Le réflexe d’éjection fort ou ref

Qu’est-ce que c’est ?

Toutes les mères ont un réflexe d’éjection, c’est le mécanisme qui permet au lait de sortir du mamelon.

Le réflexe d’éjection fort c’est lorsque l’éjection du lait ressemble à une fontaine, un jet. Les pompes à alvéoles et la glande pituitaire fonctionnent à plein régime. Il y a des intensités de ref différentes, il n’est pas forcément problématique, et il ne correspond pas systématiquement à une hyper lactation. Le ref est la manière dont le lait sort, pas un indicateur de la quantité produite. Par ailleurs avoir un ref à un allaitement ne signifie pas qu’on en aura un au suivant, ni qu’il sera plus fort. Cela dépend de la santé de la mère et de plusieurs facteurs.

Symptômes
Jet de lait en début de tétées quand le bébé s’écarte du sein ou lorsqu’on tire avec un tire-lait qui va au moins jusqu’à 20cm du sein.

Comment aider ?

Dans tous les scénarios envisagés, voir un chiropracteur aide toujours. Cela permet de travailler sur la prise du sein, relâchement la mâchoire, tensions du palais.

scénario 1 : on pense avoir un ref mais on n’en a pas un.

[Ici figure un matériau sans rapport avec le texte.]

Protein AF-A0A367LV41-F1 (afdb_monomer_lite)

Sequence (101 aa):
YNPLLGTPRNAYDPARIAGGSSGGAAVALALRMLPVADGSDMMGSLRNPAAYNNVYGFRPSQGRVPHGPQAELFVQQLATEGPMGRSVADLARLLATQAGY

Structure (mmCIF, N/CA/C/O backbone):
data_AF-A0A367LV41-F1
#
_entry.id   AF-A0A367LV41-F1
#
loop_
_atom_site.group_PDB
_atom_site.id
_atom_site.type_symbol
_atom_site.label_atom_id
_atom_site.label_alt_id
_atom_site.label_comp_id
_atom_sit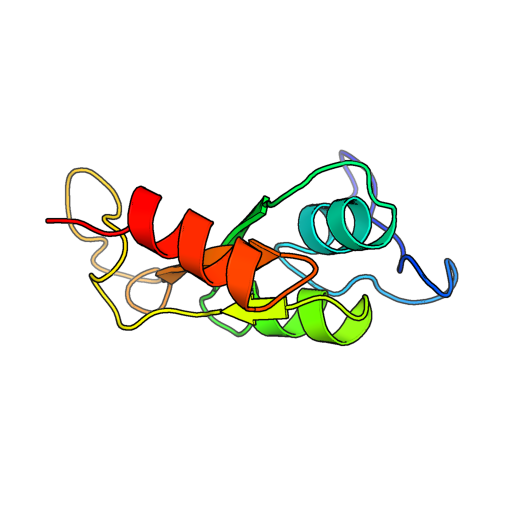e.label_asym_id
_atom_site.label_entity_id
_atom_site.label_seq_id
_atom_site.pdbx_PDB_ins_code
_atom_site.Cartn_x
_atom_site.Cartn_y
_atom_site.Cartn_z
_atom_site.occupancy
_atom_site.B_iso_or_equiv
_atom_site.auth_seq_id
_atom_site.auth_comp_id
_atom_site.auth_asym_id
_atom_site.auth_atom_id
_atom_site.pdbx_PDB_model_num
ATOM 1 N N . TYR A 1 1 ? 13.345 5.023 -6.082 1.00 64.25 1 TYR A N 1
ATOM 2 C CA . TYR A 1 1 ? 14.753 4.690 -5.810 1.00 64.25 1 TYR A CA 1
ATOM 3 C C . TYR A 1 1 ? 14.880 4.385 -4.324 1.00 64.25 1 TYR A C 1
ATOM 5 O O . TYR A 1 1 ? 14.246 5.059 -3.524 1.00 64.25 1 TYR A O 1
ATOM 13 N N . ASN A 1 2 ? 15.635 3.353 -3.960 1.00 79.69 2 ASN A N 1
ATOM 14 C CA . ASN A 1 2 ? 16.017 3.018 -2.588 1.00 79.69 2 ASN A CA 1
ATOM 15 C C . ASN A 1 2 ? 17.347 2.247 -2.692 1.00 79.69 2 ASN A C 1
ATOM 17 O O . ASN A 1 2 ? 17.334 1.122 -3.198 1.00 79.69 2 ASN A O 1
ATOM 21 N N . PRO A 1 3 ? 18.484 2.857 -2.313 1.00 82.75 3 PRO A N 1
ATOM 22 C CA . PRO A 1 3 ? 19.804 2.261 -2.507 1.00 82.75 3 PRO A CA 1
ATOM 23 C C . PRO A 1 3 ? 20.140 1.166 -1.483 1.00 82.75 3 PRO A C 1
ATOM 25 O O . PRO A 1 3 ? 21.087 0.424 -1.707 1.00 82.75 3 PRO A O 1
ATOM 28 N N . LEU A 1 4 ? 19.387 1.054 -0.382 1.00 89.88 4 LEU A N 1
ATOM 29 C CA . LEU A 1 4 ? 19.687 0.116 0.705 1.00 89.88 4 LEU A CA 1
ATOM 30 C C . LEU A 1 4 ? 19.068 -1.264 0.470 1.00 89.88 4 LEU A C 1
ATOM 32 O O . LEU A 1 4 ? 19.747 -2.275 0.599 1.00 89.88 4 LEU A O 1
ATOM 36 N N . LEU A 1 5 ? 17.778 -1.303 0.125 1.00 88.31 5 LEU A N 1
ATOM 37 C CA . LEU A 1 5 ? 17.002 -2.549 -0.002 1.00 88.31 5 LEU A CA 1
ATOM 38 C C . LEU A 1 5 ? 16.562 -2.840 -1.443 1.00 88.31 5 LEU A C 1
ATOM 40 O O . LEU A 1 5 ? 15.875 -3.823 -1.708 1.00 88.31 5 LEU A O 1
ATOM 44 N N . GLY A 1 6 ? 16.947 -1.976 -2.383 1.00 88.62 6 GLY A N 1
ATOM 45 C CA . GLY A 1 6 ? 16.458 -2.017 -3.753 1.00 88.62 6 GLY A CA 1
ATOM 46 C C . GLY A 1 6 ? 15.083 -1.363 -3.904 1.00 88.62 6 GLY A C 1
ATOM 47 O O . GLY A 1 6 ? 14.348 -1.113 -2.949 1.00 88.62 6 GLY A O 1
ATOM 48 N N . THR A 1 7 ? 14.742 -1.027 -5.149 1.00 90.81 7 THR A N 1
ATOM 49 C CA . THR A 1 7 ? 13.447 -0.415 -5.478 1.00 90.81 7 THR A CA 1
ATOM 50 C C . THR A 1 7 ? 12.475 -1.503 -5.928 1.00 90.81 7 THR A C 1
ATOM 52 O O . THR A 1 7 ? 12.794 -2.187 -6.905 1.00 90.81 7 THR A O 1
ATOM 55 N N . PRO A 1 8 ? 11.302 -1.661 -5.283 1.00 91.81 8 PRO A N 1
ATOM 56 C CA . PRO A 1 8 ? 10.278 -2.567 -5.784 1.00 91.81 8 PRO A CA 1
ATOM 57 C C . PRO A 1 8 ? 9.867 -2.145 -7.199 1.00 91.81 8 PRO A C 1
ATOM 59 O O . PRO A 1 8 ? 9.652 -0.961 -7.478 1.00 91.81 8 PRO A O 1
ATOM 62 N N . ARG A 1 9 ? 9.805 -3.124 -8.101 1.00 95.75 9 ARG A N 1
ATOM 63 C CA . ARG A 1 9 ? 9.394 -2.943 -9.498 1.00 95.75 9 ARG A CA 1
ATOM 64 C C . ARG A 1 9 ? 7.903 -3.226 -9.635 1.00 95.75 9 ARG A C 1
ATOM 66 O O . ARG A 1 9 ? 7.351 -3.964 -8.824 1.00 95.75 9 ARG A O 1
ATOM 73 N N . ASN A 1 10 ? 7.258 -2.623 -10.629 1.00 97.69 10 ASN A N 1
ATOM 74 C CA . ASN A 1 10 ? 5.828 -2.813 -10.859 1.00 97.69 10 ASN A CA 1
ATOM 75 C C . ASN A 1 10 ? 5.484 -4.298 -11.088 1.00 97.69 10 ASN A C 1
ATOM 77 O O . ASN A 1 10 ? 6.224 -5.009 -11.768 1.00 97.69 10 ASN A O 1
ATOM 81 N N . ALA A 1 11 ? 4.360 -4.751 -10.529 1.00 97.69 11 ALA A N 1
ATOM 82 C CA . ALA A 1 11 ? 3.941 -6.152 -10.579 1.00 97.69 11 ALA A CA 1
ATOM 83 C C . ALA A 1 11 ? 3.542 -6.644 -11.985 1.00 97.69 11 ALA A C 1
ATOM 85 O O . ALA A 1 11 ? 3.604 -7.843 -12.243 1.00 97.69 11 ALA A O 1
ATOM 86 N N . TYR A 1 12 ? 3.135 -5.738 -12.879 1.00 97.31 12 TYR A N 1
ATOM 87 C CA . TYR A 1 12 ? 2.689 -6.055 -14.241 1.00 97.31 12 TYR A CA 1
ATOM 88 C C . TYR A 1 12 ? 3.796 -5.868 -15.282 1.00 97.31 12 TYR A C 1
ATOM 90 O O . TYR A 1 12 ? 3.809 -6.565 -16.292 1.00 97.31 12 TYR A O 1
ATOM 98 N N . ASP A 1 13 ? 4.721 -4.937 -15.044 1.00 97.38 13 ASP A N 1
ATOM 99 C CA . ASP A 1 13 ? 5.850 -4.658 -15.935 1.00 97.38 13 ASP A CA 1
ATOM 100 C C . ASP A 1 13 ? 7.086 -4.242 -15.116 1.00 97.38 13 ASP A C 1
ATOM 102 O O . ASP A 1 13 ? 7.183 -3.085 -14.698 1.00 97.38 13 ASP A O 1
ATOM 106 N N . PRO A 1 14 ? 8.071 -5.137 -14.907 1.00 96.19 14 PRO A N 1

avoir un bébé qui s’énerve au sein s’étouffe, refuse le sein, pleure au sein ne signifie pas que l’on a un ref. Le bébé peut avoir ce comportement sans lait qui sort en jet.

Et pour que le jet puisse être considéré comme un ref, il faut qu’il dépasse les 20 cm. S’il est gênant pour le bébé c’est souvent qu’il y a d’autres facteurs.

Ces comportements évoquent différentes pistes possibles : des difficultés de succion, causées par des tensions, des freins. Cela peut aussi indiquer une baisse de la lactation et/ou une confusion. Dans ce cas on cherche à comprendre ce qu’il se passe et on tire pour relancer sa lactation.  Mais aussi du reflux et des allergies alimentaires.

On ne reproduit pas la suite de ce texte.